Loïk Messier en compagnie de son père lorsqu’il a été couronné champion et recrue de l’année en slingshot junior au RPM Speedway.

Loïk Messier: quand le talent n’attend pas l’âge

Certains disent qu’il est dans une classe à part alors que d’autres prétendent qu’il n’est rien de moins qu’un prodige. Chose certaine, le petit Loïk Messier, sept ans, a fait écarquiller les yeux à bien du monde, cet été, au volant de sa voiture slingshot, en classe junior. Quand le talent n’attend pas l’âge…

Parce qu’il venait de remporter deux titres en Série G-Kart à l’Autodrome Granby, Loïk a eu la permission de participer au championnat en slingshot junior à l’Autodrome Granby, au RPM Speedway et à l’Autodrome Drummond, bien que cette série s’adresse aux huit à 14 ans. Et voilà qu’il a été couronné champion au RPM et qu’il a fini deuxième à Granby et à Drummondville, méritant ainsi le titre de recrue de l’année aux deux pistes.

« Je ne sais pas si Loïk est un prodige, mais il a du talent, c’est certain, explique Steve Messier, son père, qui prend soin de ne pas trop s’exciter. Il n’a peur de rien en piste et il effectue des manœuvres dignes d’un pilote beaucoup plus âgé. Il est impressionnant, j’avoue. »

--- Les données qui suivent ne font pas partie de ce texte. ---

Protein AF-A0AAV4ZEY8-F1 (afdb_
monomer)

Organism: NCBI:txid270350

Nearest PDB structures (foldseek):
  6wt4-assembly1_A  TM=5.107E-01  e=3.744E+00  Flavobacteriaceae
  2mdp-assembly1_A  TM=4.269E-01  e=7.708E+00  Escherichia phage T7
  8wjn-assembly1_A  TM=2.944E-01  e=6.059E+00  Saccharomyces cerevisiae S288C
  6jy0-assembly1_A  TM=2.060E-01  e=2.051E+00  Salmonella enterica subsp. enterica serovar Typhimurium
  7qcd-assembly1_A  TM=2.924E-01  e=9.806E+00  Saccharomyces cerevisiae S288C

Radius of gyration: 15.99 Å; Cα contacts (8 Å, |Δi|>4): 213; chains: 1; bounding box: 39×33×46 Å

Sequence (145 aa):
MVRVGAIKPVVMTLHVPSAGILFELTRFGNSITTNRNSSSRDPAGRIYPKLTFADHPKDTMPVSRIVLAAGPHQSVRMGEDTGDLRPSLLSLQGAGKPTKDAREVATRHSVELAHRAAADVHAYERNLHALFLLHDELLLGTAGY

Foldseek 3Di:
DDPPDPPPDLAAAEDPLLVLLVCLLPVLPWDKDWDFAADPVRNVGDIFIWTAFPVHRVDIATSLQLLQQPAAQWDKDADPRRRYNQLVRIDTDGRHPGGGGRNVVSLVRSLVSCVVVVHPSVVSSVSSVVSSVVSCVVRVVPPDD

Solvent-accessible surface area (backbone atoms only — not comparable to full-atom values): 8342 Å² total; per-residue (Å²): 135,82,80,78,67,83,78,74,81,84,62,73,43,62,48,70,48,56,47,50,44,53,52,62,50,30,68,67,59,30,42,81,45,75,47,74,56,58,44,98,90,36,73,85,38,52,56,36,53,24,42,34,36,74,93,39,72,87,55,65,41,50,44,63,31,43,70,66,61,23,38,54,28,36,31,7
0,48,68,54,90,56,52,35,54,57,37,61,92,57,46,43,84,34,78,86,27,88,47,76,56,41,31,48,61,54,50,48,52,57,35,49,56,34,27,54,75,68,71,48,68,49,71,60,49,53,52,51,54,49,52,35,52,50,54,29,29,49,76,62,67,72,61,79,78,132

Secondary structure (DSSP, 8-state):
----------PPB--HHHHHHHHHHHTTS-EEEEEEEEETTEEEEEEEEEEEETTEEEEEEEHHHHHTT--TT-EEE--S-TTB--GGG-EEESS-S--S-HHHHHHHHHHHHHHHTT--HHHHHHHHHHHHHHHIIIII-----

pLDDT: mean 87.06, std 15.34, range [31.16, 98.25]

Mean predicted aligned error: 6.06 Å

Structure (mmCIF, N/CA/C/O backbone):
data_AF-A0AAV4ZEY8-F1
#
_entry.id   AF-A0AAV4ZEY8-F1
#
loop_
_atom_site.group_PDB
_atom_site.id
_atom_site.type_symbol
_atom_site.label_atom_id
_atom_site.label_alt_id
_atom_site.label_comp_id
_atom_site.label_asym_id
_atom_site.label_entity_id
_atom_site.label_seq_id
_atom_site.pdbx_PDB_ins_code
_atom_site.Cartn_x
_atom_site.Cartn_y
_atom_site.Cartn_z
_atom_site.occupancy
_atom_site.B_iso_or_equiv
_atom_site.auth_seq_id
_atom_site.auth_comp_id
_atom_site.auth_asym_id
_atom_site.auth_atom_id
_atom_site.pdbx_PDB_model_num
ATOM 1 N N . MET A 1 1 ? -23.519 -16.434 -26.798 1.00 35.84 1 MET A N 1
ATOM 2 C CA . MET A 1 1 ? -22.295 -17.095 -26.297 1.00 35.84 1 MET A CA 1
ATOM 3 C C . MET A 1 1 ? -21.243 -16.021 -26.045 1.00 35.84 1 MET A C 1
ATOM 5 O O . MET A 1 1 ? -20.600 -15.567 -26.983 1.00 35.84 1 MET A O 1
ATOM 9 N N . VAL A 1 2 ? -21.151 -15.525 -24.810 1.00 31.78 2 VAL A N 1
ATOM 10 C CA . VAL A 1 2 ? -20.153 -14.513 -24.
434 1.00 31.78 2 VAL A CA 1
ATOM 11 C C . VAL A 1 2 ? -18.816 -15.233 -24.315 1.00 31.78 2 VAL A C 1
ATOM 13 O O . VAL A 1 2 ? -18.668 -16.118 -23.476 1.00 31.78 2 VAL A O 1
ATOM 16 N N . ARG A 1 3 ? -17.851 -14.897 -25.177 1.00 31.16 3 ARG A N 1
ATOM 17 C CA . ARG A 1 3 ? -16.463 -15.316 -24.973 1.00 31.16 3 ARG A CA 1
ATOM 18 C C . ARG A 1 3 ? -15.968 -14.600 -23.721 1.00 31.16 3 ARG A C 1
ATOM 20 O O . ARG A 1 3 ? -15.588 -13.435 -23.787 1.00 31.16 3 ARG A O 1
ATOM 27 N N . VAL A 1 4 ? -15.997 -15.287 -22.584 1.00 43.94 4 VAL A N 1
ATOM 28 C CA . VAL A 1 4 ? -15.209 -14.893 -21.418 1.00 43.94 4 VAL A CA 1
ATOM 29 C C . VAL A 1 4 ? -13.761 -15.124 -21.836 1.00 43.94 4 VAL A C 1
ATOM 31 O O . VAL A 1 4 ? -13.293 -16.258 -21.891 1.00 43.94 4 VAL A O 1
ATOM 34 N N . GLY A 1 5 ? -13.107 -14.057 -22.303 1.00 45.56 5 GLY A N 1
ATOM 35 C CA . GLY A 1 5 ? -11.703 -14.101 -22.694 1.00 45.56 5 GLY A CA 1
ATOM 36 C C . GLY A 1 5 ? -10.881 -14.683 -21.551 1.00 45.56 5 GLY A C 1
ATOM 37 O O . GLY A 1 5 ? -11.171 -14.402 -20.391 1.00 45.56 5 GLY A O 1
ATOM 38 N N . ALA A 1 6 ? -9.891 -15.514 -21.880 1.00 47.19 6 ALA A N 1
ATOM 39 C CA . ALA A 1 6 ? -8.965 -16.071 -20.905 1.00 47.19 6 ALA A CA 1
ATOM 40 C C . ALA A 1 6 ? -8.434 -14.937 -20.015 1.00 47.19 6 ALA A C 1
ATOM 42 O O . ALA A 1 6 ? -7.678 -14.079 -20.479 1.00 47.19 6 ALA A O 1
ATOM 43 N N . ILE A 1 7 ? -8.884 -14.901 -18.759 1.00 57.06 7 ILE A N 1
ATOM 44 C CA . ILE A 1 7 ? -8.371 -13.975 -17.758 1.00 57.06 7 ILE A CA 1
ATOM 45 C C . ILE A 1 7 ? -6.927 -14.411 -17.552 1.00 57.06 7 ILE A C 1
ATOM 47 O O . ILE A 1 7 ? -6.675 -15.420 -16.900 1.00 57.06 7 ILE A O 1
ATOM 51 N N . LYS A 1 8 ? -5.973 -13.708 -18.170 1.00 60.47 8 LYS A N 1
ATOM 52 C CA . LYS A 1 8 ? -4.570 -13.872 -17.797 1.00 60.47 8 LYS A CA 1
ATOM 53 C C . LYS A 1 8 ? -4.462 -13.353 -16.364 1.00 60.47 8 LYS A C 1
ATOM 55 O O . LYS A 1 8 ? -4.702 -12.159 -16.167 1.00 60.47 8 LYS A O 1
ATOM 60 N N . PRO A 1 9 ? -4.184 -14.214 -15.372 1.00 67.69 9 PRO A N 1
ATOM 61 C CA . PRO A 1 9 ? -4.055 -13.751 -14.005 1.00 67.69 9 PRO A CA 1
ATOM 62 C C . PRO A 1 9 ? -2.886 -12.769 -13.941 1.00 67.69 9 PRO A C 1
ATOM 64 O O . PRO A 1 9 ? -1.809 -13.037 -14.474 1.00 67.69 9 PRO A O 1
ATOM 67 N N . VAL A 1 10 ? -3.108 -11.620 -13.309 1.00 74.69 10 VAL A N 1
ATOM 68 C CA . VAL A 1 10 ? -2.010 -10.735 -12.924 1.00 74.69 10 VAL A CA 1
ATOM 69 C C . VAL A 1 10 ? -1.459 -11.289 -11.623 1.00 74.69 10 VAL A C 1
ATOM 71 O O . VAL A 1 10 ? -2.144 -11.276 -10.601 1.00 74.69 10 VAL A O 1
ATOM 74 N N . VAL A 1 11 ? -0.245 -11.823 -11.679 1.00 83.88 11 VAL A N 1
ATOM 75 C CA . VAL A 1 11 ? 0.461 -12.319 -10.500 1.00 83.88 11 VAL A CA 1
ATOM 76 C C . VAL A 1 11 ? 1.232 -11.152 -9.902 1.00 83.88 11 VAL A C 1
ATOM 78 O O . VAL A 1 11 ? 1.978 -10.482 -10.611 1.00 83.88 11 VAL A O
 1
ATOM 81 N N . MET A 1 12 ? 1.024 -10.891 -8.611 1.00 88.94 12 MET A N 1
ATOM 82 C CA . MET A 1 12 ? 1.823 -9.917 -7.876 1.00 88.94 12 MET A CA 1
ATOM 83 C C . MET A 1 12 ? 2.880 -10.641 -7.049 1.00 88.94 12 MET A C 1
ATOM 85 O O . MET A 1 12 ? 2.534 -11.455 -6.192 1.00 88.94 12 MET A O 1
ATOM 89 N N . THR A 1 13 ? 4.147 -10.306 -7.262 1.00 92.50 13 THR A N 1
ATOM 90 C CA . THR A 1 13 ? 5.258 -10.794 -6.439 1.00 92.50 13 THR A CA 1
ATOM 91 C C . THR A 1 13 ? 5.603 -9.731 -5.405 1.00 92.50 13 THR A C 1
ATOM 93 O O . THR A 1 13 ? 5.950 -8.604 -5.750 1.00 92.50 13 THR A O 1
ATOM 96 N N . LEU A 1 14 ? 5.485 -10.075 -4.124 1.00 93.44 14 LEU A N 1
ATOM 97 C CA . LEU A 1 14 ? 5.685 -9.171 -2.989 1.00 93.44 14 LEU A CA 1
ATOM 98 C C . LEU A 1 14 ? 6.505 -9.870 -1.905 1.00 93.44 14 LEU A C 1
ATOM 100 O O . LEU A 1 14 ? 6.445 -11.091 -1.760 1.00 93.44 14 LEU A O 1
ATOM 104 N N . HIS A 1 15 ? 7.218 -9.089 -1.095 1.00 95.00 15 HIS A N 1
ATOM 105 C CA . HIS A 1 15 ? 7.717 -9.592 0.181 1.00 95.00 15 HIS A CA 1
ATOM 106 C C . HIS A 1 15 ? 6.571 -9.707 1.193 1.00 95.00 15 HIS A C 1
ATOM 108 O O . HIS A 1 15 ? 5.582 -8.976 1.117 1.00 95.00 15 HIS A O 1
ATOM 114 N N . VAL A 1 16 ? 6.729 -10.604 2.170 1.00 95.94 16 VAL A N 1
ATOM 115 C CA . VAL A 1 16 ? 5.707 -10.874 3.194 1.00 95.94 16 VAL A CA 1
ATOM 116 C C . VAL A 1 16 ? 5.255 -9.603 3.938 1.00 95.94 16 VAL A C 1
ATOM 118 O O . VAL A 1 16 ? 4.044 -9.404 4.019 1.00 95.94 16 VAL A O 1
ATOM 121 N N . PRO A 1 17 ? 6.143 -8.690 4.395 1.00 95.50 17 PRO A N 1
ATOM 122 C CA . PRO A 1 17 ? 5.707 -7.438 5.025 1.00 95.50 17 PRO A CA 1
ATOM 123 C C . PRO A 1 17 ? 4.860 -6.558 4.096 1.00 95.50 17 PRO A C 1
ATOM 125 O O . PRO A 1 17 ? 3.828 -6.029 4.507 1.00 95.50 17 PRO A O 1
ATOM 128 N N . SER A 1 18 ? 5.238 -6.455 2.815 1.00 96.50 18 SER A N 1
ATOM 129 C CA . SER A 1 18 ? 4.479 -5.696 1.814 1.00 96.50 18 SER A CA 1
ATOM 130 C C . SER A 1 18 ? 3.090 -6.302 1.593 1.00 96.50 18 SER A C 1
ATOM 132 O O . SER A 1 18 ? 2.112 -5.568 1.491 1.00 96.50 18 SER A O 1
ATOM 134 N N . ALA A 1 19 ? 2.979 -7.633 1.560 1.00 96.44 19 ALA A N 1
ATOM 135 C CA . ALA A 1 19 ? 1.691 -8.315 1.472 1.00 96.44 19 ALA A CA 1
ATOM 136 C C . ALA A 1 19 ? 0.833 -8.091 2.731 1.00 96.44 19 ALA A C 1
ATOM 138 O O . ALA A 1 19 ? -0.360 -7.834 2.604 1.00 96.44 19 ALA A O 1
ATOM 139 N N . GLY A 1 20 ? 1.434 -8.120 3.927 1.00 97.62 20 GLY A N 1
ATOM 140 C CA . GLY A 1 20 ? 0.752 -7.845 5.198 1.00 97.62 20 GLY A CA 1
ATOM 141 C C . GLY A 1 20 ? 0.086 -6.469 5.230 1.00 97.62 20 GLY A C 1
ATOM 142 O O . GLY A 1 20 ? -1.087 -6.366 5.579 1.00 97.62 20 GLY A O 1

En tout et partout, le jeune Granbyen a gagné trois courses cette saison, a terminé deuxième six fois et a fini troisième deux fois. On parle donc de 11 podiums en 19 départs.

« J’avais hâte de voir comment il allait se débrouiller face à des enfants plus vieux que lui ainsi que des adolescents, reprend son père. Disons qu’il a bien fait les choses ! »

Mais pour reprendre l’expression consacrée, Loïk est tombé dedans à sa naissance, ou presque. Son père se souvient encore qu’il l’a amené voir les gros blocs à l’Autodrome alors qu’il était âgé de… trois mois.

« J’ai moi-même fait du karting et j’ai fait une saison en STR en 2018. Et à la maison, on regarde des courses à la télé et sur l’ordi. Il aime tellement ça ! »

Steve Messier décrit son fils comme étant un garçon agité dans la vie de tous les jours. Mais lorsqu’il enfile son habit de coureur, il devient quelqu’un d’autre.

« Il devient alors full concentré, sérieux et parfaitement à son affaire. La transformation est impressionnante. »

L’avenir

Il est difficile d’imaginer que Loïk Messier va courir en slingshot junior jusqu’à l’âge de 14 ans, comme il le devrait. Devant les performances de son garçon, Steve Messier n’a pas le choix de commencer à jongler en pensant à l’avenir.

« C’est sûr que Loïk est encore très jeune et que ses intérêts peuvent changer du jour au lendemain, dit-il. Mais s‘il continue à triper sur la course et s’il continue d’être aussi bon, il va falloir évaluer nos options comme il faut. Est-ce qu’il pourrait se retrouver en slingshot senior avant le temps ? Fort probablement. Et est-ce qu’il pourrait se retrouver en sportsman à 13 ou 14 ans, peut-être même avant ? Je ne sais pas. Ça risque de devenir un heureux problème tantôt… »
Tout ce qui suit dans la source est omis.